* WORK TASK
Only one stretch of the records below should be repeated. It starts with the line containing "ATOM 182 C CA" and goes on through the line containing "ATOM 190 C C", exactly as written.

*** Opening DATA FOR THIS TASK ***

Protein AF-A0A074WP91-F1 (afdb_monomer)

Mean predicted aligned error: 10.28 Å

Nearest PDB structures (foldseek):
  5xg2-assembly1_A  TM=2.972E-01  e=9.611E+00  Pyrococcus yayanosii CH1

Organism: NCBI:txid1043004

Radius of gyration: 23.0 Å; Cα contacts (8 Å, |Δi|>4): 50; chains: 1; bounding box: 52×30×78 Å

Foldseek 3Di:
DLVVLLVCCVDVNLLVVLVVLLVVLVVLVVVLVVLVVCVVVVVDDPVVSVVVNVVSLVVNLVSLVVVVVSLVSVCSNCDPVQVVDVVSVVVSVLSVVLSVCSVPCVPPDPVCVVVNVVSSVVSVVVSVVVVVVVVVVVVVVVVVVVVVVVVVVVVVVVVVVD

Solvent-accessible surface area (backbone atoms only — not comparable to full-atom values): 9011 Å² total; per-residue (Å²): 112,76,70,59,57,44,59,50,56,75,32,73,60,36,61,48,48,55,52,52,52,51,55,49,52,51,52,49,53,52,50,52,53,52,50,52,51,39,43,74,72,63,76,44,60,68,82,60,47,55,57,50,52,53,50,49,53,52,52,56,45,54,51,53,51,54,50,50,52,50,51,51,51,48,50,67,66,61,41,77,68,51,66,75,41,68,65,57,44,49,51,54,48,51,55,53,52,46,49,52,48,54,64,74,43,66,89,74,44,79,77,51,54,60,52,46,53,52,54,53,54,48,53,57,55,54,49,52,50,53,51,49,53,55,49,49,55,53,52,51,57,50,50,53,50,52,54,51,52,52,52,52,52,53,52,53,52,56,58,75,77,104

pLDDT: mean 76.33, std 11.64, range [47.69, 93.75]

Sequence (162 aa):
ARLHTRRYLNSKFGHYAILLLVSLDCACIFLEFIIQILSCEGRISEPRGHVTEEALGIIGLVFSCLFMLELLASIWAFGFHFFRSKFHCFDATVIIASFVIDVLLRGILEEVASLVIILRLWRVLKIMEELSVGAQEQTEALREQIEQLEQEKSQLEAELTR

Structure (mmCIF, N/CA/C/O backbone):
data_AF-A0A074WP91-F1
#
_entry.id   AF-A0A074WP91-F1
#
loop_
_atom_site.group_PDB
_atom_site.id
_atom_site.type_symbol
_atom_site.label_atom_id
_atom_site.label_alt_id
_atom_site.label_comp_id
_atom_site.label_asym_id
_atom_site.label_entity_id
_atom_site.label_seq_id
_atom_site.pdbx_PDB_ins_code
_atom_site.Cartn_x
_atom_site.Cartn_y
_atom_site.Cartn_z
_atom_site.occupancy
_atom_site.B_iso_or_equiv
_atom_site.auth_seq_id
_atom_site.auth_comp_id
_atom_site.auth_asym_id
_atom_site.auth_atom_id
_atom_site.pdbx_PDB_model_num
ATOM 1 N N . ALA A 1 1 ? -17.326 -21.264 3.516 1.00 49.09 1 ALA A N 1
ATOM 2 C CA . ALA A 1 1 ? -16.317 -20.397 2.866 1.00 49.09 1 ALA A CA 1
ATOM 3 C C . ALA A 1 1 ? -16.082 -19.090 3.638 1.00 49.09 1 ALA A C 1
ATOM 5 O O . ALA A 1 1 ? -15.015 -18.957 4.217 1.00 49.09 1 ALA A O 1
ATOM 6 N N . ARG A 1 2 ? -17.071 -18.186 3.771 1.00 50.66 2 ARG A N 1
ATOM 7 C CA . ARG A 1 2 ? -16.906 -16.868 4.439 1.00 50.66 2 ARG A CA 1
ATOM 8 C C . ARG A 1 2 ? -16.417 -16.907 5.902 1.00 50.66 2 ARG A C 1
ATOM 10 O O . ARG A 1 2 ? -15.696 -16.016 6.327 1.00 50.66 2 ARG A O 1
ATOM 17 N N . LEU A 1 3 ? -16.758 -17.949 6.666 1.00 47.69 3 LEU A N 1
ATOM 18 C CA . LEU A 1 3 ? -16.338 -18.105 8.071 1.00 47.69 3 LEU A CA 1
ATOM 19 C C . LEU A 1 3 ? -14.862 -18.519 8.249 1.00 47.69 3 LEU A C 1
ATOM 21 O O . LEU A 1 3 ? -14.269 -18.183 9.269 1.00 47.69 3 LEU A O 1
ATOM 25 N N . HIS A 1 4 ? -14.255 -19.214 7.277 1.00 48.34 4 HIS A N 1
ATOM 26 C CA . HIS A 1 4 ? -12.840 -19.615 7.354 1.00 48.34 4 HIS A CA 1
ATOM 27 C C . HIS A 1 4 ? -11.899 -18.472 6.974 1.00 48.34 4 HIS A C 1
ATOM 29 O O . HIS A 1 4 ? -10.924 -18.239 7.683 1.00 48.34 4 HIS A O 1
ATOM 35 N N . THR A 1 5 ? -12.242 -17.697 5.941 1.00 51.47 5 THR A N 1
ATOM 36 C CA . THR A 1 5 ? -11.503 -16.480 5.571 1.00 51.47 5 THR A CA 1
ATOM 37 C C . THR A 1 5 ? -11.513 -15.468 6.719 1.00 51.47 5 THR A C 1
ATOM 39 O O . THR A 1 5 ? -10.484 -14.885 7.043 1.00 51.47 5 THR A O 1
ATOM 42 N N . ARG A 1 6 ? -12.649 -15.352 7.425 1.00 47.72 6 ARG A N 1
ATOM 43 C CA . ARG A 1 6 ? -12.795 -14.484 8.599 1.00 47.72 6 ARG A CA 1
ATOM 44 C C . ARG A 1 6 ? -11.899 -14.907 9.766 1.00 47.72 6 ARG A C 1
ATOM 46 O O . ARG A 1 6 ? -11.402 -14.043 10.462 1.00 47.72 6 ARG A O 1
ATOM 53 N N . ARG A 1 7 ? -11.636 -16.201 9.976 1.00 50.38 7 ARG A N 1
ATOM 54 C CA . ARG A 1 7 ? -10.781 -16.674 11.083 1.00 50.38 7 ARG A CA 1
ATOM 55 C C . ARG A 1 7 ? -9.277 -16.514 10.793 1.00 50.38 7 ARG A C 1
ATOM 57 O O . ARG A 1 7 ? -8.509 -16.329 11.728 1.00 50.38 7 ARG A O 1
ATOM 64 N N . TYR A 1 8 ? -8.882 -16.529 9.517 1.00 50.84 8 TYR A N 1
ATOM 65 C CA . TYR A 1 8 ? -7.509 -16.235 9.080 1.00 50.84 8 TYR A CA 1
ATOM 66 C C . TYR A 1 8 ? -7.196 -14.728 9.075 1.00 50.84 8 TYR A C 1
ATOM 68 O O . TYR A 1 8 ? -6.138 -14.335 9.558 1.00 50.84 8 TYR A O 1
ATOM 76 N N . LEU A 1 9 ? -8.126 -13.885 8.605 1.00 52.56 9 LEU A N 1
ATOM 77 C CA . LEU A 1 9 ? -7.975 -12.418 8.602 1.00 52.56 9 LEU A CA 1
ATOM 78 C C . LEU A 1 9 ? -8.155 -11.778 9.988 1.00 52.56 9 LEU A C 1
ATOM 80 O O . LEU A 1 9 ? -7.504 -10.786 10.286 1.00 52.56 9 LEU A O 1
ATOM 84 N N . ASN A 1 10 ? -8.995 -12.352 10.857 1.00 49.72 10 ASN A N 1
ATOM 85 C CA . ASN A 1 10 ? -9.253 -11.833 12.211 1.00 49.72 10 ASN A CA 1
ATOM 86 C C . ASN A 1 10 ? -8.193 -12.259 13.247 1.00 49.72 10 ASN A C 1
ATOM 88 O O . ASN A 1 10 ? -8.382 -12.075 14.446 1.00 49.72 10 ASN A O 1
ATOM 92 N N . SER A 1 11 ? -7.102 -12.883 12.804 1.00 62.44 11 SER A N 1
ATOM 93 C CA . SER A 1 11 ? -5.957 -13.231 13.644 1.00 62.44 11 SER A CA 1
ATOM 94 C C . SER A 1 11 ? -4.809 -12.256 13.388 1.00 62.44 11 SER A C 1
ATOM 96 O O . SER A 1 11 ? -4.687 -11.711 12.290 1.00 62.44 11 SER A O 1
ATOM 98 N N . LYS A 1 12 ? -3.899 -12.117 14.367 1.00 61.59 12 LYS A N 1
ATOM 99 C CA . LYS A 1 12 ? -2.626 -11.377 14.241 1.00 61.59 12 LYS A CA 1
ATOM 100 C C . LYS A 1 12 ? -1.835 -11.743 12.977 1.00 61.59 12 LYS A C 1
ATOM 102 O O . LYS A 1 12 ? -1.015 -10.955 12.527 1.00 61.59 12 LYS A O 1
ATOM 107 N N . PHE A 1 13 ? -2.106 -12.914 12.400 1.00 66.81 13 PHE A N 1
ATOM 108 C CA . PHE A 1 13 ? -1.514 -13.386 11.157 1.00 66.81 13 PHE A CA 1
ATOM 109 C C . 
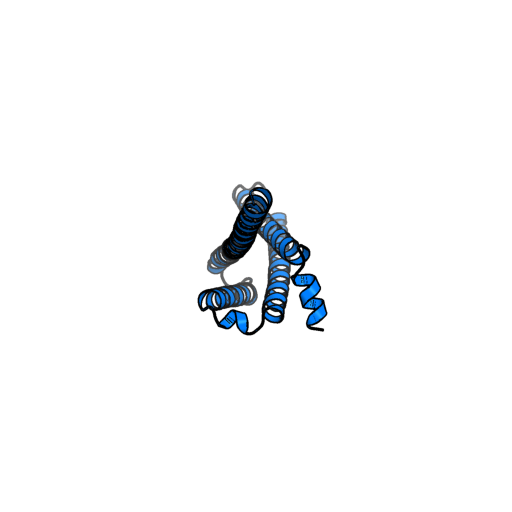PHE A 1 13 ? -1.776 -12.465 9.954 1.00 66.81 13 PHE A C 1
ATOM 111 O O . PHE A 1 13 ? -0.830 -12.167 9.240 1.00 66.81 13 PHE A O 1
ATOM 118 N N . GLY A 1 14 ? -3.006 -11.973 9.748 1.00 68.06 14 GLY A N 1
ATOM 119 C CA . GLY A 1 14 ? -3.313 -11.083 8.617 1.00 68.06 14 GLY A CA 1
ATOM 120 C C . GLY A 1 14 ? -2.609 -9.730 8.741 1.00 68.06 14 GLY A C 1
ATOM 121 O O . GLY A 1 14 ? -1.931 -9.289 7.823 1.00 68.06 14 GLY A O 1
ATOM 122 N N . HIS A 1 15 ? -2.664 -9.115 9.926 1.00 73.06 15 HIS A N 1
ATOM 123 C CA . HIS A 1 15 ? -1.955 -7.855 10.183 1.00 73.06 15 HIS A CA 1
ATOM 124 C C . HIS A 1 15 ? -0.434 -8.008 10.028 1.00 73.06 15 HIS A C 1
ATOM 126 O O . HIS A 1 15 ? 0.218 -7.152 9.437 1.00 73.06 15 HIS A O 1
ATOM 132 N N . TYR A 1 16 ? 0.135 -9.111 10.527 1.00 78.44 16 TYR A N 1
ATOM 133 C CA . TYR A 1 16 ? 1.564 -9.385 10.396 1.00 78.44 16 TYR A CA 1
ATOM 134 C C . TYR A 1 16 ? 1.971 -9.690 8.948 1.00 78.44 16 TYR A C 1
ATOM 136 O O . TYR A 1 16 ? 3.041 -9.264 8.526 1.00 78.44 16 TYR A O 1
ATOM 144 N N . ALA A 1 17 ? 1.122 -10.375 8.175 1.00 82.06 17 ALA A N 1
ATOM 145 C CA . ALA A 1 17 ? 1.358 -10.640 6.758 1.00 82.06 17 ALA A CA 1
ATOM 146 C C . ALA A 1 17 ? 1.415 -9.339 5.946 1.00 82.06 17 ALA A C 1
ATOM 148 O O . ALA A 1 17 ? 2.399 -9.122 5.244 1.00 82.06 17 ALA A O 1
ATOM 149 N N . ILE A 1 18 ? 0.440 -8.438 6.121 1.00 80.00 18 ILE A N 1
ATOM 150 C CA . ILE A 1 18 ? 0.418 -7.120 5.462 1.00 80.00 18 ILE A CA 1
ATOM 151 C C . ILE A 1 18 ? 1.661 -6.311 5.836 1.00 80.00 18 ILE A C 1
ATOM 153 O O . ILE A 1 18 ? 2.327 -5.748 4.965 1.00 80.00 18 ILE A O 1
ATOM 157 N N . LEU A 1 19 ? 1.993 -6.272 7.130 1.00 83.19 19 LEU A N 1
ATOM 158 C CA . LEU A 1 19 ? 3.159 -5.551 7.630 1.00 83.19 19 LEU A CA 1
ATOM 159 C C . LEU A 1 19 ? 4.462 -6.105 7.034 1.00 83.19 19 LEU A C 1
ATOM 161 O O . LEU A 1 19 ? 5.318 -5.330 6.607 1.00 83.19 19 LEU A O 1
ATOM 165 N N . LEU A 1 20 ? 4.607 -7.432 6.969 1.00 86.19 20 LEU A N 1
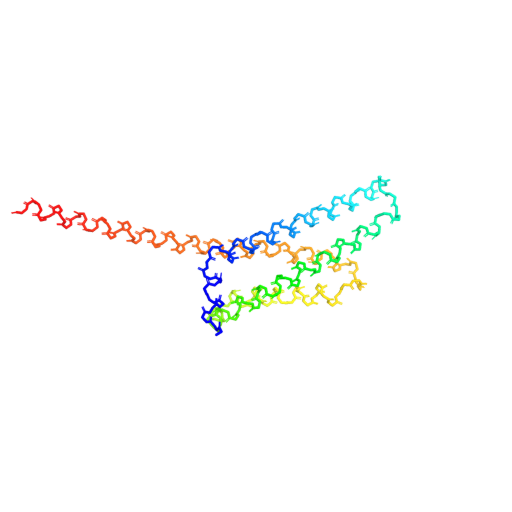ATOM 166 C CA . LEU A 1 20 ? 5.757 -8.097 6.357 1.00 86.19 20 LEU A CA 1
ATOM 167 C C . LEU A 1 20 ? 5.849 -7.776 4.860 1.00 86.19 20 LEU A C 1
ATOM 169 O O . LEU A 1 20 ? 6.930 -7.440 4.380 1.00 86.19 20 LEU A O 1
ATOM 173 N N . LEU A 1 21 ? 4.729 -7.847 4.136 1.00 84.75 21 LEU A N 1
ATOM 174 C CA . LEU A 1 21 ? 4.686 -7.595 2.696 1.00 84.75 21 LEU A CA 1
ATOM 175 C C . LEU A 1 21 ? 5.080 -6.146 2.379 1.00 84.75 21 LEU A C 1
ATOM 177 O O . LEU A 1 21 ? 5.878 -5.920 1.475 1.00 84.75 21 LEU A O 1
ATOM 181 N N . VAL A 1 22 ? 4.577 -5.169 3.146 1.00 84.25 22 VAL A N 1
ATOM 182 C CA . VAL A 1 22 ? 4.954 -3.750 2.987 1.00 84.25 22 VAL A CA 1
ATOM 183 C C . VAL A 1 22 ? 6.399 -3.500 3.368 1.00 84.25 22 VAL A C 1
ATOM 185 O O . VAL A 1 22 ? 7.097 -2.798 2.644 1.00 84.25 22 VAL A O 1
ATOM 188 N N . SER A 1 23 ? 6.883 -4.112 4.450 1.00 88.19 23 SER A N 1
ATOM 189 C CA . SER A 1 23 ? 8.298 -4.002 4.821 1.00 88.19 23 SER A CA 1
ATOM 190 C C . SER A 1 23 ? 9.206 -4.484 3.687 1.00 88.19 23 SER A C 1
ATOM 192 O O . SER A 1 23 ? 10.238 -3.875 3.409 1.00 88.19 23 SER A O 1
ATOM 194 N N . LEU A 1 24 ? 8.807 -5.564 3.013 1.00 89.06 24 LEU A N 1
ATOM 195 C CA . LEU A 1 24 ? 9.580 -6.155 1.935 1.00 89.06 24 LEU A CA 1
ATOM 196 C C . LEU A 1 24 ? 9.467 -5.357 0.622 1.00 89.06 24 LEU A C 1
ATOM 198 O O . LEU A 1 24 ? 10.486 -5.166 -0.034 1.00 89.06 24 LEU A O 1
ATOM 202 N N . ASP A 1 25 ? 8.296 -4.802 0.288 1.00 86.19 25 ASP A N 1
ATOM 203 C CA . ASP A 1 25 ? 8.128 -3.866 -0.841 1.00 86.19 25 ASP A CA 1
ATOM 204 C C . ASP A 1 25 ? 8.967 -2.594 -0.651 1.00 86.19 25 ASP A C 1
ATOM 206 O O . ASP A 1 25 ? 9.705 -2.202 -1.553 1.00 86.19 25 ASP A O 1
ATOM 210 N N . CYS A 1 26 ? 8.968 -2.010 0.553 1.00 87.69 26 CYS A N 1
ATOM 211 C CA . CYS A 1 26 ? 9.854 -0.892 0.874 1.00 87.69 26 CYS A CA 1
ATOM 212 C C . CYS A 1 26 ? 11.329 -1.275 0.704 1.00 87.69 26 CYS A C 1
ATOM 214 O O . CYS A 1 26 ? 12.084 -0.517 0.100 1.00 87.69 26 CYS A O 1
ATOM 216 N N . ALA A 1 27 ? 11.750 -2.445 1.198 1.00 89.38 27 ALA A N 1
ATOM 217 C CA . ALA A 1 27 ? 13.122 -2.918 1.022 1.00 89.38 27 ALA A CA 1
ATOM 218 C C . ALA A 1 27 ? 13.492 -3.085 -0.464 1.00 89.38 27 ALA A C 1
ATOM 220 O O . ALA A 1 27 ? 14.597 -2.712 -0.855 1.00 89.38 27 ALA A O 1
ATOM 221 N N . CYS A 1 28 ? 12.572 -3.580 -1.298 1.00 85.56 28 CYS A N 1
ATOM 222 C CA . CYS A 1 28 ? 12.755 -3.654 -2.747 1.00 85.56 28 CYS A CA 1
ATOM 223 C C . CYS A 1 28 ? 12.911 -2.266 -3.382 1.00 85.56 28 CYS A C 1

*** Closing DATA FOR THIS TASK ***

* EXERCISE RESULT
ATOM 182 C CA . VAL A 1 22 ? 4.954 -3.750 2.987 1.00 84.25 22 VAL A CA 1
ATOM 183 C C . VAL A 1 22 ? 6.399 -3.500 3.368 1.00 84.25 22 VAL A C 1
ATOM 185 O O . VAL A 1 22 ? 7.097 -2.798 2.644 1.00 84.25 22 VAL A O 1
ATOM 188 N N . SER A 1 23 ? 6.883 -4.112 4.450 1.00 88.19 23 SER A N 1
ATOM 189 C CA . SER A 1 23 ? 8.298 -4.002 4.821 1.00 88.19 23 SER A CA 1
ATOM 190 C C . SER A 1 23 ? 9.206 -4.484 3.687 1.00 88.19 23 SER A C 1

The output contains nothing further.